§ **Instructions for the task**
Pick out the lines in the listing below that contain the word "function" and copy them.

§ **Exercise materials**
::::::::::

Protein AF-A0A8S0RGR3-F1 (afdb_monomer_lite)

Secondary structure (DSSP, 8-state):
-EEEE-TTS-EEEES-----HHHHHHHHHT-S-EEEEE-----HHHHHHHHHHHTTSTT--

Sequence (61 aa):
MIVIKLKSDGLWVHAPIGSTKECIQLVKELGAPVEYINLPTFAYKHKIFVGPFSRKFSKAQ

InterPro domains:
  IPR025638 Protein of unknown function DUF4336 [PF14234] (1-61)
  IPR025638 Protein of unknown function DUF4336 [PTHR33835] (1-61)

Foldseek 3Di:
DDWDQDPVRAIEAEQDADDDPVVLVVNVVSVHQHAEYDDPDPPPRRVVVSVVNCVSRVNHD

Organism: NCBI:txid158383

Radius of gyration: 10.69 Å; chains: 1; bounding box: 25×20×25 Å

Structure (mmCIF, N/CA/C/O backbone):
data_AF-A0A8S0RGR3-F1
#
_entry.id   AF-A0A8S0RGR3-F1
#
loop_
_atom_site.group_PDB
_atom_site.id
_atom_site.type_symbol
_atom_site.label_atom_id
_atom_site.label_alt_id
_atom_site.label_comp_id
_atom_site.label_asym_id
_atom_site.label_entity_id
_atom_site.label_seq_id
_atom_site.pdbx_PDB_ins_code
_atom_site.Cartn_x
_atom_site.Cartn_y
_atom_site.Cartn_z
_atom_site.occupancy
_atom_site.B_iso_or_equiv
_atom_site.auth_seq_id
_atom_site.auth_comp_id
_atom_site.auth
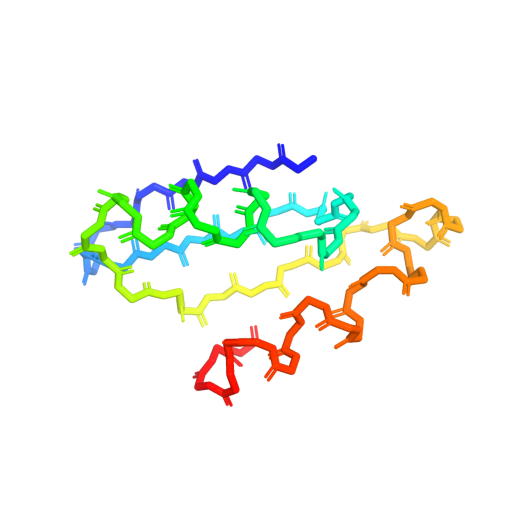_asym_id
_atom_site.auth_atom_id
_atom_site.pdbx_PDB_model_num
ATOM 1 N N . MET A 1 1 ? -2.184 3.912 -8.446 1.00 90.75 1 MET A N 1
ATOM 2 C CA . MET A 1 1 ? -2.361 3.760 -6.997 1.00 90.75 1 MET A CA 1
ATOM 3 C C . MET A 1 1 ? -3.680 4.384 -6.618 1.00 90.75 1 MET A C 1
ATOM 5 O O . MET A 1 1 ? -3.911 5.527 -6.986 1.00 90.75 1 MET A O 1
ATOM 9 N N . ILE A 1 2 ? -4.531 3.625 -5.942 1.00 95.31 2 ILE A N 1
ATOM 10 C CA . ILE A 1 2 ? -5.802 4.088 -5.379 1.00 95.31 2 ILE A CA 1
ATOM 11 C C . ILE A 1 2 ? -5.780 3.692 -3.904 1.00 95.31 2 ILE A C 1
ATOM 13 O O . ILE A 1 2 ? -5.336 2.589 -3.590 1.00 95.31 2 ILE A O 1
ATOM 17 N N . VAL A 1 3 ? -6.216 4.581 -3.014 1.00 96.75 3 VAL A N 1
ATOM 18 C CA . VAL A 1 3 ? -6.320 4.304 -1.577 1.00 96.75 3 VAL A CA 1
ATOM 19 C C . VAL A 1 3 ? -7.789 4.368 -1.188 1.00 96.75 3 VAL A C 1
ATOM 21 O O . VAL A 1 3 ? -8.461 5.352 -1.485 1.00 96.75 3 VAL A O 1
ATOM 24 N N . ILE A 1 4 ? -8.289 3.302 -0.571 1.00 97.88 4 ILE A N 1
ATOM 25 C CA . ILE A 1 4 ? -9.699 3.140 -0.211 1.00 97.88 4 ILE A CA 1
ATOM 26 C C . ILE A 1 4 ? -9.785 2.987 1.304 1.00 97.88 4 ILE A C 1
ATOM 28 O O . ILE A 1 4 ? -9.090 2.144 1.871 1.00 97.88 4 ILE A O 1
ATOM 32 N N . LYS A 1 5 ? -10.653 3.770 1.952 1.00 97.75 5 LYS A N 1
ATOM 33 C CA . LYS A 1 5 ? -10.997 3.558 3.360 1.00 97.75 5 LYS A CA 1
ATOM 34 C C . LYS A 1 5 ? -11.958 2.373 3.478 1.00 97.75 5 LYS A C 1
ATOM 36 O O . LYS A 1 5 ? -13.004 2.353 2.830 1.00 97.75 5 LYS A O 1
ATOM 41 N N . LEU A 1 6 ? -11.590 1.386 4.285 1.00 97.81 6 LEU A N 1
ATOM 42 C CA . LEU A 1 6 ? -12.382 0.189 4.542 1.00 97.81 6 LEU A CA 1
ATOM 43 C C . LEU A 1 6 ? -13.393 0.422 5.668 1.00 97.81 6 LEU A C 1
ATOM 45 O O . LEU A 1 6 ? -13.271 1.353 6.463 1.00 97.81 6 LEU A O 1
ATOM 49 N N . LYS A 1 7 ? -14.383 -0.473 5.768 1.00 97.25 7 LYS A N 1
ATOM 50 C CA . LYS A 1 7 ? -15.330 -0.492 6.897 1.00 97.25 7 LYS A CA 1
ATOM 51 C C . LYS A 1 7 ? -14.668 -0.859 8.233 1.00 97.25 7 LYS A C 1
ATOM 53 O O . LYS A 1 7 ? -15.251 -0.577 9.268 1.00 97.25 7 LYS A O 1
ATOM 58 N N . SER A 1 8 ? -13.485 -1.474 8.204 1.00 96.06 8 SER A N 1
ATOM 59 C CA . SER A 1 8 ? -12.645 -1.780 9.372 1.00 96.06 8 SER A CA 1
ATOM 60 C C . SER A 1 8 ? -11.861 -0.569 9.899 1.00 96.06 8 SER A C 1
ATOM 62 O O . SER A 1 8 ? -11.030 -0.725 10.785 1.00 96.06 8 SER A O 1
ATOM 64 N N . ASP A 1 9 ? -12.089 0.623 9.335 1.00 96.31 9 ASP A N 1
ATOM 65 C CA . ASP A 1 9 ? -11.321 1.851 9.573 1.00 96.31 9 ASP A CA 1
ATOM 66 C C . ASP A 1 9 ? -9.850 1.823 9.119 1.00 96.31 9 ASP A C 1
ATOM 68 O O . ASP A 1 9 ? -9.153 2.826 9.269 1.00 96.31 9 ASP A O 1
ATOM 72 N N . GLY A 1 10 ? -9.384 0.750 8.475 1.00 97.62 10 GLY A N 1
ATOM 73 C CA . GLY A 1 10 ? -8.096 0.724 7.784 1.00 97.62 10 GLY A CA 1
ATOM 74 C C . GLY A 1 10 ? -8.147 1.156 6.320 1.00 97.62 10 GLY A C 1
ATOM 75 O O . GLY A 1 10 ? -9.175 1.570 5.774 1.00 97.62 10 GLY A O 1
ATOM 76 N N . LEU A 1 11 ? -6.992 1.054 5.666 1.00 98.25 11 LEU A N 1
ATOM 77 C CA . LEU A 1 11 ? -6.777 1.443 4.278 1.00 98.25 11 LEU A CA 1
ATOM 78 C C . LEU A 1 11 ? -6.423 0.238 3.411 1.00 98.25 11 LEU A C 1
ATOM 80 O O . LEU A 1 11 ? -5.558 -0.571 3.752 1.00 98.25 11 LEU A O 1
ATOM 84 N N . TRP A 1 12 ? -7.026 0.193 2.228 1.00 98.12 12 TRP A N 1
ATOM 85 C CA . TRP A 1 12 ? -6.618 -0.676 1.134 1.00 98.12 12 TRP A CA 1
ATOM 86 C C . TRP A 1 12 ? -5.899 0.137 0.060 1.00 98.12 12 TRP A C 1
ATOM 88 O O . TRP A 1 12 ? -6.464 1.069 -0.515 1.00 98.12 12 TRP A O 1
ATOM 98 N N . VAL A 1 13 ? -4.650 -0.230 -0.233 1.00 97.19 13 VAL A N 1
ATOM 99 C CA . VAL A 1 13 ? -3.860 0.364 -1.314 1.00 97.19 13 VAL A CA 1
ATOM 100 C C . VAL A 1 13 ? -3.885 -0.555 -2.532 1.00 97.19 13 VAL A C 1
ATOM 102 O O . VAL A 1 13 ? -3.375 -1.673 -2.509 1.00 97.19 13 VAL A O 1
ATOM 105 N N . HIS A 1 14 ? -4.450 -0.066 -3.631 1.00 96.19 14 HIS A N 1
ATOM 106 C CA . HIS A 1 14 ? -4.576 -0.793 -4.887 1.00 96.19 14 HIS A CA 1
ATOM 107 C C . HIS A 1 14 ? -3.565 -0.295 -5.924 1.00 96.19 14 HIS A C 1
ATOM 109 O O . HIS A 1 14 ? -3.497 0.903 -6.220 1.00 96.19 14 HIS A O 1
ATOM 115 N N . ALA A 1 15 ? -2.809 -1.223 -6.517 1.00 95.12 15 ALA A N 1
ATOM 116 C CA . ALA A 1 15 ? -1.826 -0.958 -7.567 1.00 95.12 15 ALA A CA 1
ATOM 117 C C . ALA A 1 15 ? -0.863 0.191 -7.200 1.00 95.12 15 ALA A C 1
ATOM 119 O O . ALA A 1 15 ? -0.886 1.236 -7.872 1.00 95.12 15 ALA A O 1
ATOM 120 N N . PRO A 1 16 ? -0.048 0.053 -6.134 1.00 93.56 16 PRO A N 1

::::::::::

§ **Completed exercise**
  IPR025638 Protein of unknown function DUF4336 [PF14234] (1-61)
  IPR025638 Protein of unknown function DUF4336 [PTHR33835] (1-61)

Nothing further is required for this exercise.